Danke für Eure anderen Kommentare schon mal !!!


----------



## Deep Blue (11 September 2007)

Bin gerade auf www.ziehl.de. Dort ist der STWA 1 H mit folgender Funktion:
"Eine eingebaute LED zeigt ab ca. 2 A/AC an, dass durch den Wandler ein Strom fließt. Zusätzlich kann eine externe LED angeschlossen werden. Mit dem STWA 1 H kann man einfach an einer Zuleitung zu einem entfernten Verbraucher erfassen und anzeigen, ob dieser eingeschaltet ist, und Strom aufnimmt. Auch ein Ausfall kann so detektiert werden. Der Wandler kann auf eine Hutschiene gerastet oder mit 2 Schrauben M4 befestigt werden. Die Anschlussklemmen sind steckbar."
Das wäre doch eine günstige Lösung, oder(Conrad € 17,73)?


----------



## M_K (11 September 2007)

Ich habe mal ein Phönix Gerät zu Erfassung der Stromaufnahme einer Pumpe eingebaut.

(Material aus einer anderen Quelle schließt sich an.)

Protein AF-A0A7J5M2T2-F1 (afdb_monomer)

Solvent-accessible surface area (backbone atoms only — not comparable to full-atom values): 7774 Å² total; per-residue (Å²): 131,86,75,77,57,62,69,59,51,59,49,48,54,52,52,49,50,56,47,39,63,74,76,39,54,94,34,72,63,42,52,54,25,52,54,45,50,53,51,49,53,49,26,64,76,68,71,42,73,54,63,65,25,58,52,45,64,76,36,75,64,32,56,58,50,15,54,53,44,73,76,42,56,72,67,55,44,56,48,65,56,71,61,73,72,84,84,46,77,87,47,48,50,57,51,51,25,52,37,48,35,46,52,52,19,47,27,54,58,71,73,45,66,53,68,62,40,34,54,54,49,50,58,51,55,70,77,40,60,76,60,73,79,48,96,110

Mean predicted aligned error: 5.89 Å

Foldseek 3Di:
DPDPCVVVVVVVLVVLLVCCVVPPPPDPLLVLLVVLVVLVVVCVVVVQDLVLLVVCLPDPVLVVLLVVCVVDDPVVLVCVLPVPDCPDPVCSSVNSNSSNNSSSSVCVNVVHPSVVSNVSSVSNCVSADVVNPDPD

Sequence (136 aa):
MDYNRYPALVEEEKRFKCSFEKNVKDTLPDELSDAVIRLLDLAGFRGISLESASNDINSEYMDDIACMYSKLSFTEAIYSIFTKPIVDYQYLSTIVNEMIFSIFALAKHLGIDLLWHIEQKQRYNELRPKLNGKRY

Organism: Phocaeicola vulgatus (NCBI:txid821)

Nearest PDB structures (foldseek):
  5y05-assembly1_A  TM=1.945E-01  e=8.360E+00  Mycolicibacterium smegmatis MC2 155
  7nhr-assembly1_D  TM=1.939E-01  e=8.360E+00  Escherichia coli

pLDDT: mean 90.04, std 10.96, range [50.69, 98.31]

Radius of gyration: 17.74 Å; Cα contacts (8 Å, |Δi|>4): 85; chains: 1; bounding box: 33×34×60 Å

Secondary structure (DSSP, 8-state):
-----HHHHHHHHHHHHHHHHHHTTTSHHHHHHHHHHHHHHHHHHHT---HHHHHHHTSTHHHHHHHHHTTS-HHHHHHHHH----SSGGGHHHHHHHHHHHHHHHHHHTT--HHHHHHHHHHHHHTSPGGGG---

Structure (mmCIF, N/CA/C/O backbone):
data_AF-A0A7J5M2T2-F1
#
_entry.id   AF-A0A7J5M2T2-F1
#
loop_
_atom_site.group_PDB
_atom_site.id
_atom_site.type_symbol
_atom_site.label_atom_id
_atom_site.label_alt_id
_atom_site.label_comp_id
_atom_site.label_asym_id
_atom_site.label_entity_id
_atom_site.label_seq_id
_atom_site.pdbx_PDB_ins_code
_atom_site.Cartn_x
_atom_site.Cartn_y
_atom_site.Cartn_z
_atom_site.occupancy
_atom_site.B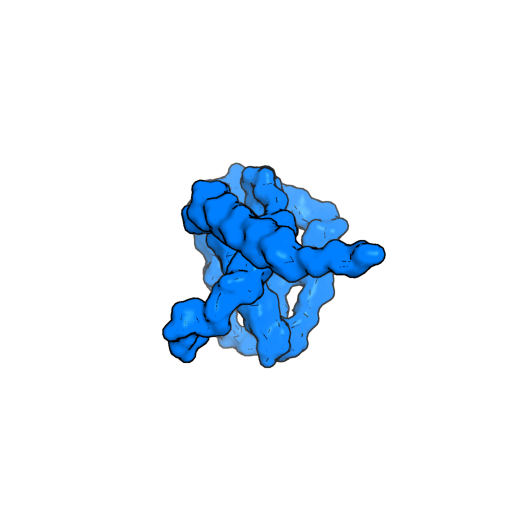_iso_or_equiv
_atom_site.auth_seq_id
_atom_site.auth_comp_id
_atom_site.auth_asym_id
_atom_site.auth_atom_id
_atom_site.pdbx_PDB_model_num
ATOM 1 N N . MET A 1 1 ? 1.897 16.925 41.001 1.00 50.69 1 MET A N 1
ATOM 2 C CA . MET A 1 1 ? 1.060 15.718 40.857 1.00 50.69 1 MET A CA 1
ATOM 3 C C . MET A 1 1 ? 1.322 15.166 39.471 1.00 50.69 1 MET A C 1
ATOM 5 O O . MET A 1 1 ? 0.868 15.774 38.510 1.00 50.69 1 MET A O 1
ATOM 9 N N . ASP A 1 2 ? 2.099 14.089 39.365 1.00 53.72 2 ASP A N 1
ATOM 10 C CA . ASP A 1 2 ? 2.217 13.347 38.110 1.00 53.72 2 ASP A CA 1
ATOM 11 C C . ASP A 1 2 ? 0.868 12.691 37.830 1.00 53.72 2 ASP A C 1
ATOM 13 O O . ASP A 1 2 ? 0.469 11.734 38.493 1.00 53.72 2 ASP A O 1
ATOM 17 N N . TYR A 1 3 ? 0.116 13.257 36.887 1.00 60.38 3 TYR A N 1
ATOM 18 C CA . TYR A 1 3 ? -1.055 12.580 36.353 1.00 60.38 3 TYR A CA 1
ATOM 19 C C . TYR A 1 3 ? -0.564 11.308 35.672 1.00 60.38 3 TYR A C 1
ATOM 21 O O . TYR A 1 3 ? 0.141 11.369 34.664 1.00 60.38 3 TYR A O 1
ATOM 29 N N . ASN A 1 4 ? -0.919 10.155 36.238 1.00 65.62 4 ASN A N 1
ATOM 30 C CA . ASN A 1 4 ? -0.629 8.866 35.637 1.00 65.62 4 ASN A CA 1
ATOM 31 C C . ASN A 1 4 ? -1.323 8.810 34.266 1.00 65.62 4 ASN A C 1
ATOM 33 O O . ASN A 1 4 ? -2.536 8.633 34.192 1.00 65.62 4 ASN A O 1
ATOM 37 N N . ARG A 1 5 ? -0.568 9.031 33.182 1.00 66.94 5 ARG A N 1
ATOM 38 C CA . ARG A 1 5 ? -1.080 9.076 31.799 1.00 66.94 5 ARG A CA 1
ATOM 39 C C . ARG A 1 5 ? -1.475 7.695 31.268 1.00 66.94 5 ARG A C 1
ATOM 41 O O . ARG A 1 5 ? -2.200 7.614 30.284 1.00 66.94 5 ARG A O 1
ATOM 48 N N . TYR A 1 6 ? -1.045 6.621 31.930 1.00 69.81 6 TYR A N 1
ATOM 49 C CA . TYR A 1 6 ? -1.259 5.242 31.484 1.00 69.81 6 TYR A CA 1
ATOM 50 C C . TYR A 1 6 ? -2.730 4.867 31.227 1.00 69.81 6 TYR A C 1
ATOM 52 O O . TYR A 1 6 ? -3.015 4.341 30.154 1.00 69.81 6 TYR A O 1
ATOM 60 N N . PRO A 1 7 ? -3.690 5.138 32.134 1.00 74.38 7 PRO A N 1
ATOM 61 C CA . PRO A 1 7 ? -5.091 4.782 31.906 1.00 74.38 7 PRO A CA 1
ATOM 62 C C . PRO A 1 7 ? -5.711 5.502 30.701 1.00 74.38 7 PRO A C 1
ATOM 64 O O . PRO A 1 7 ? -6.479 4.892 29.963 1.00 74.38 7 PRO A O 1
ATOM 67 N N . ALA A 1 8 ? -5.341 6.767 30.473 1.00 72.50 8 ALA A N 1
ATOM 68 C CA . ALA A 1 8 ? -5.836 7.557 29.347 1.00 72.50 8 ALA A CA 1
ATOM 69 C C . ALA A 1 8 ? -5.307 7.034 28.001 1.00 72.50 8 ALA A C 1
ATOM 71 O O . ALA A 1 8 ? -6.073 6.931 27.047 1.00 72.50 8 ALA A O 1
ATOM 72 N N . LEU A 1 9 ? -4.030 6.634 27.947 1.00 71.88 9 LEU A N 1
ATOM 73 C CA . LEU A 1 9 ? -3.417 6.044 26.750 1.00 71.88 9 LEU A CA 1
ATOM 74 C C . LEU A 1 9 ? -4.059 4.697 26.383 1.00 71.88 9 LEU A C 1
ATOM 76 O O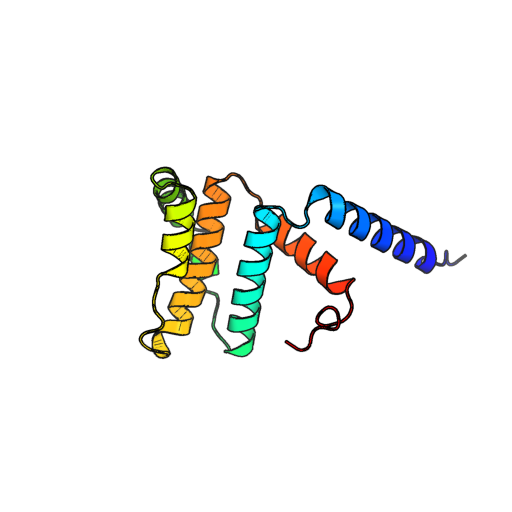 . LEU A 1 9 ? -4.431 4.483 25.232 1.00 71.88 9 LEU A O 1
ATOM 80 N N . VAL A 1 10 ? -4.279 3.818 27.369 1.00 74.19 10 VAL A N 1
ATOM 81 C CA . VAL A 1 10 ? -4.949 2.519 27.154 1.00 74.19 10 VAL A CA 1
ATOM 82 C C . VAL A 1 10 ? -6.384 2.703 26.649 1.00 74.19 10 VAL A C 1
ATOM 84 O O . VAL A 1 10 ? -6.889 1.900 25.861 1.00 74.19 10 VAL A O 1
ATOM 87 N N . GLU A 1 11 ? -7.075 3.743 27.111 1.00 82.75 11 GLU A N 1
ATOM 88 C CA . GLU A 1 11 ? -8.418 4.058 26.636 1.00 82.75 11 GLU A CA 1
ATOM 89 C C . GLU A 1 11 ? -8.407 4.613 25.203 1.00 82.75 11 GLU A C 1
ATOM 91 O O . GLU A 1 11 ? -9.256 4.232 24.393 1.00 82.75 11 GLU A O 1
ATOM 96 N N . GLU A 1 12 ? -7.427 5.450 24.862 1.00 86.81 12 GLU A N 1
ATOM 97 C CA . GLU A 1 12 ? -7.244 5.981 23.510 1.00 86.81 12 GLU A CA 1
ATOM 98 C C . GLU A 1 12 ? -6.944 4.874 22.490 1.00 86.81 12 GLU A C 1
ATOM 100 O O . GLU A 1 12 ? -7.599 4.817 21.449 1.00 86.81 12 GLU A O 1
ATOM 105 N N . GLU A 1 13 ? -6.040 3.941 22.800 1.00 89.56 13 GLU A N 1
ATOM 106 C CA . GLU A 1 13 ? -5.723 2.796 21.932 1.00 89.56 13 GLU A CA 1
ATOM 107 C C . GLU A 1 13 ? -6.951 1.919 21.664 1.00 89.56 13 GLU A C 1
ATOM 109 O O . GLU A 1 13 ? -7.209 1.525 20.524 1.00 89.56 13 GLU A O 1
ATOM 114 N N . LYS A 1 14 ? -7.763 1.652 22.698 1.00 89.50 14 LYS A N 1
ATOM 115 C CA . LYS A 1 14 ? -9.025 0.910 22.548 1.00 89.50 14 LYS A CA 1
ATOM 116 C C . LYS A 1 14 ? -10.021 1.660 21.667 1.00 89.50 14 LYS A C 1
ATOM 118 O O . LYS A 1 14 ? -10.657 1.044 20.813 1.00 89.50 14 LYS A O 1
ATOM 123 N N . ARG A 1 15 ? -10.162 2.977 21.857 1.00 91.81 15 ARG A N 1
ATOM 124 C CA . ARG A 1 15 ? -11.048 3.824 21.039 1.00 91.81 15 ARG A CA 1
ATOM 125 C C . ARG A 1 15 ? -10.589 3.861 19.583 1.00 91.81 15 ARG A C 1
ATOM 127 O O . ARG A 1 15 ? -11.417 3.667 18.694 1.00 91.81 15 ARG A O 1
ATOM 134 N N . PHE A 1 16 ? -9.290 4.040 19.345 1.00 94.62 16 PHE A N 1
ATOM 135 C CA . PHE A 1 16 ? -8.694 3.995 18.013 1.00 94.62 16 PHE A CA 1
ATOM 136 C C . PHE A 1 16 ? -8.941 2.641 17.346 1.00 94.62 16 PHE A C 1
ATOM 138 O O . PHE A 1 16 ? -9.506 2.606 16.256 1.00 94.62 16 PHE A O 1
ATOM 145 N N . LYS A 1 17 ? -8.614 1.531 18.021 1.00 94.31 17 LYS A N 1
ATOM 146 C CA . LYS A 1 17 ? -8.819 0.174 17.498 1.00 94.31 17 LYS A CA 1
ATOM 147 C C . LYS A 1 17 ? -10.272 -0.061 17.079 1.00 94.31 17 LYS A C 1
ATOM 149 O O . LYS A 1 17 ? -10.520 -0.493 15.958 1.00 94.31 17 LYS A O 1
ATOM 154 N N . CYS A 1 18 ? -11.225 0.279 17.948 1.00 93.19 18 CYS A N 1
ATOM 155 C CA . CYS A 1 18 ? -12.654 0.174 17.650 1.00 93.19 18 CYS A CA 1
ATOM 156 C C . CYS A 1 18 ? -13.080 1.059 16.469 1.00 93.19 18 CYS A C 1
ATOM 158 O O . CYS A 1 18 ? -13.954 0.665 15.701 1.00 93.19 18 CYS A O 1
ATOM 160 N N . SER A 1 19 ? -12.506 2.258 16.337 1.00 94.88 19 SER A N 1
ATOM 161 C CA . SER A 1 19 ? -12.799 3.161 15.221 1.00 94.88 19 SER A CA 1
ATOM 162 C C . SER A 1 19 ? -12.248 2.618 13.904 1.00 94.88 19 SER A C 1
ATOM 164 O O . SER A 1 19 ? -12.970 2.576 12.910 1.00 94.88 19 SER A O 1
ATOM 166 N N . PHE A 1 20 ? -11.004 2.135 13.909 1.00 96.12 20 PHE A N 1
ATOM 167 C CA . PHE A 1 20 ? -10.376 1.516 12.748 1.00 96.12 20 PHE A CA 1
ATOM 168 C C . PHE A 1 20 ? -11.179 0.298 12.278 1.00 96.12 20 PHE A C 1
ATOM 170 O O . PHE A 1 20 ? -11.547 0.220 11.111 1.00 96.12 20 PHE A O 1
ATOM 177 N N . GLU A 1 21 ? -11.535 -0.612 13.192 1.00 95.38 21 GLU A N 1
ATOM 178 C CA . GLU A 1 21 ? -12.299 -1.831 12.879 1.00 95.38 21 GLU A CA 1
ATOM 179 C C . GLU A 1 21 ? -13.685 -1.563 12.289 1.00 95.38 21 GLU A C 1
ATOM 181 O O . GLU A 1 21 ? -14.188 -2.396 11.544 1.00 95.38 21 GLU A O 1
ATOM 186 N N . LYS A 1 22 ? -14.307 -0.427 12.621 1.00 95.88 22 LYS A N 1
ATOM 187 C CA . LYS A 1 22 ? -15.641 -0.067 12.123 1.00 95.88 22 LYS A CA 1
ATOM 188 C C . LYS A 1 22 ? -15.617 0.726 10.822 1.00 95.88 22 LYS A C 1
ATOM 190 O O . LYS A 1 22 ? -16.562 0.614 10.052 1.00 95.88 22 LYS A O 1
ATOM 195 N N . ASN A 1 23 ? -14.601 1.567 10.629 1.00 95.75 23 ASN A N 1
ATOM 196 C CA . ASN A 1 23 ? -14.624 2.601 9.591 1.00 95.75 23 ASN A CA 1
ATOM 197 C C . ASN A 1 23 ? -13.551 2.426 8.510 1.00 95.75 23 ASN A C 1
ATOM 199 O O . ASN A 1 23 ? -13.699 2.988 7.432 1.00 95.75 23 ASN A O 1
ATOM 203 N N . VAL A 1 24 ? -12.465 1.705 8.800 1.00 96.69 24 VAL A N 1
ATOM 204 C CA . VAL A 1 24 ? -11.314 1.578 7.890 1.00 96.69 24 VAL A CA 1
ATOM 205 C C . VAL A 1 24 ? -11.069 0.129 7.508 1.00 96.69 24 VAL A C 1
ATOM 207 O O . VAL A 1 24 ? -10.805 -0.157 6.348 1.00 96.69 24 VAL A O 1
ATOM 210 N N . LYS A 1 25 ? -11.160 -0.794 8.461 1.00 95.62 25 LYS A N 1
ATOM 211 C CA . LYS A 1 25 ? -10.851 -2.200 8.228 1.00 95.62 25 LYS A CA 1
ATOM 212 C C . LYS A 1 25 ? -11.729 -2.807 7.127 1.00 95.62 25 LYS A C 1
ATOM 214 O O . LYS A 1 25 ? -12.919 -2.512 7.060 1.00 95.62 25 LYS A O 1
ATOM 219 N N . ASP A 1 26 ? -11.133 -3.677 6.313 1.00 95.94 26 ASP A N 1
ATOM 220 C CA . ASP A 1 26 ? -11.804 -4.419 5.233 1.00 95.94 26 ASP A CA 1
ATOM 221 C C . ASP A 1 26 ? -12.387 -3.485 4.139 1.00 95.94 26 ASP A C 1
ATOM 223 O O . ASP A 1 26 ? -13.252 -3.874 3.351 1.00 95.94 26 ASP A O 1
ATOM 227 N N . THR A 1 27 ? -11.916 -2.233 4.081 1.00 97.94 27 THR A N 1
ATOM 228 C CA . THR A 1 27 ? -12.208 -1.291 2.991 1.00 97.94 27 THR A CA 1
ATOM 229 C C . THR A 1 27 ? -11.146 -1.383 1.897 1.00 97.94 27 THR A C 1
ATOM 231 O O . THR A 1 27 ? -10.029 -1.840 2.127 1.00 97.94 27 THR A O 1
ATOM 234 N N . LEU A 1 28 ? -11.461 -0.889 0.696 1.00 97.06 28 LEU A N 1
ATOM 235 C CA . LEU A 1 28 ? -10.492 -0.845 -0.402 1.00 97.06 28 LEU A CA 1
ATOM 236 C C . LEU A 1 28 ? -9.181 -0.116 -0.023 1.00 97.06 28 LEU A C 1
ATOM 238 O O . LEU A 1 28 ? -8.117 -0.688 -0.260 1.00 97.06 28 LEU A O 1
ATOM 242 N N . PRO A 1 29 ? -9.203 1.091 0.583 1.00 98.06 29 PRO A N 1
ATOM 243 C CA . PRO A 1 29 ? -7.972 1.738 1.032 1.00 98.06 29 PRO A CA 1
ATOM 244 C C . PRO A 1 29 ? -7.159 0.912 2.040 1.00 98.06 29 PRO A C 1
ATOM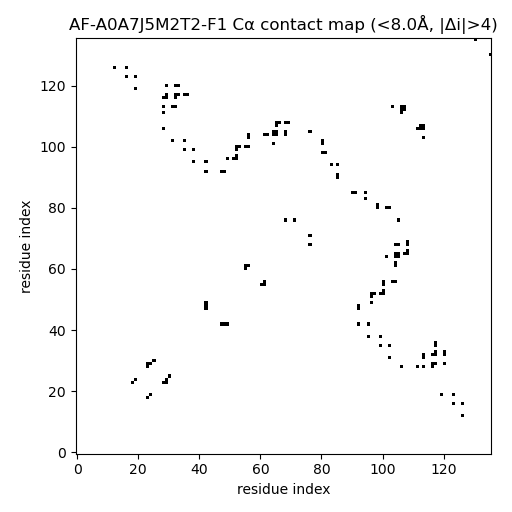 246 O O . PRO A 1 29 ? -5.930 0.934 1.991 1.00 98.06 29 PRO A O 1
ATOM 249 N N . ASP A 1 30 ? -7.826 0.166 2.928 1.00 97.94 30 ASP A N 1
ATOM 250 C CA . ASP A 1 30 ? -7.161 -0.715 3.895 1.00 97.94 30 ASP A CA 1
ATOM 251 C C . ASP A 1 30 ? -6.426 -1.868 3.201 1.00 97.94 30 ASP A C 1
ATOM 253 O O . ASP A 1 30 ? -5.263 -2.127 3.506 1.00 97.94 30 ASP A O 1
ATOM 257 N N . GLU A 1 31 ? -7.051 -2.505 2.212 1.00 97.75 31 GLU A N 1
ATOM 258 C CA . GLU A 1 31 ? -6.423 -3.583 1.435 1.00 97.75 31 GLU A CA 1
ATOM 259 C C . GLU A 1 31 ? -5.257 -3.080 0.566 1.00 97.75 31 GLU A C 1
ATOM 261 O O . GLU A 1 31 ? -4.205 -3.719 0.508 1.00 97.75 31 GLU A O 1
ATOM 266 N N . LEU A 1 32 ? -5.387 -1.899 -0.055 1.00 97.62 32 LEU A N 1
ATOM 267 C CA . LEU A 1 32 ? -4.271 -1.269 -0.776 1.00 97.62 32 LEU A CA 1
ATOM 268 C C . LEU A 1 32 ? -3.105 -0.951 0.171 1.00 97.62 32 LEU A C 1
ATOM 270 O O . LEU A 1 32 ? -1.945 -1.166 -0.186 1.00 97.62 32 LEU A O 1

Das wandelte 0-5A nach 4-20mA. 
Das Gerät arbeitet seit 5 Jahren Störungsfrei, hat aber ca. 200€ gekostet.

Gruß 
Michael


----------



## Deep Blue (11 September 2007)

Ich glaub jetzt habe ich mein Gerät gefunden:

Ziehl STWA 1 SH schaltet ab 2 A einen Transistor durch, an dem ich potential-getrennt mein Signal zur SPS übermitteln kann. Für meine Anwendung - Verbraucher AN/AUS Abfrage - reicht das locker und kostet nur € 40,-. Vielen dank Euch allen!


----------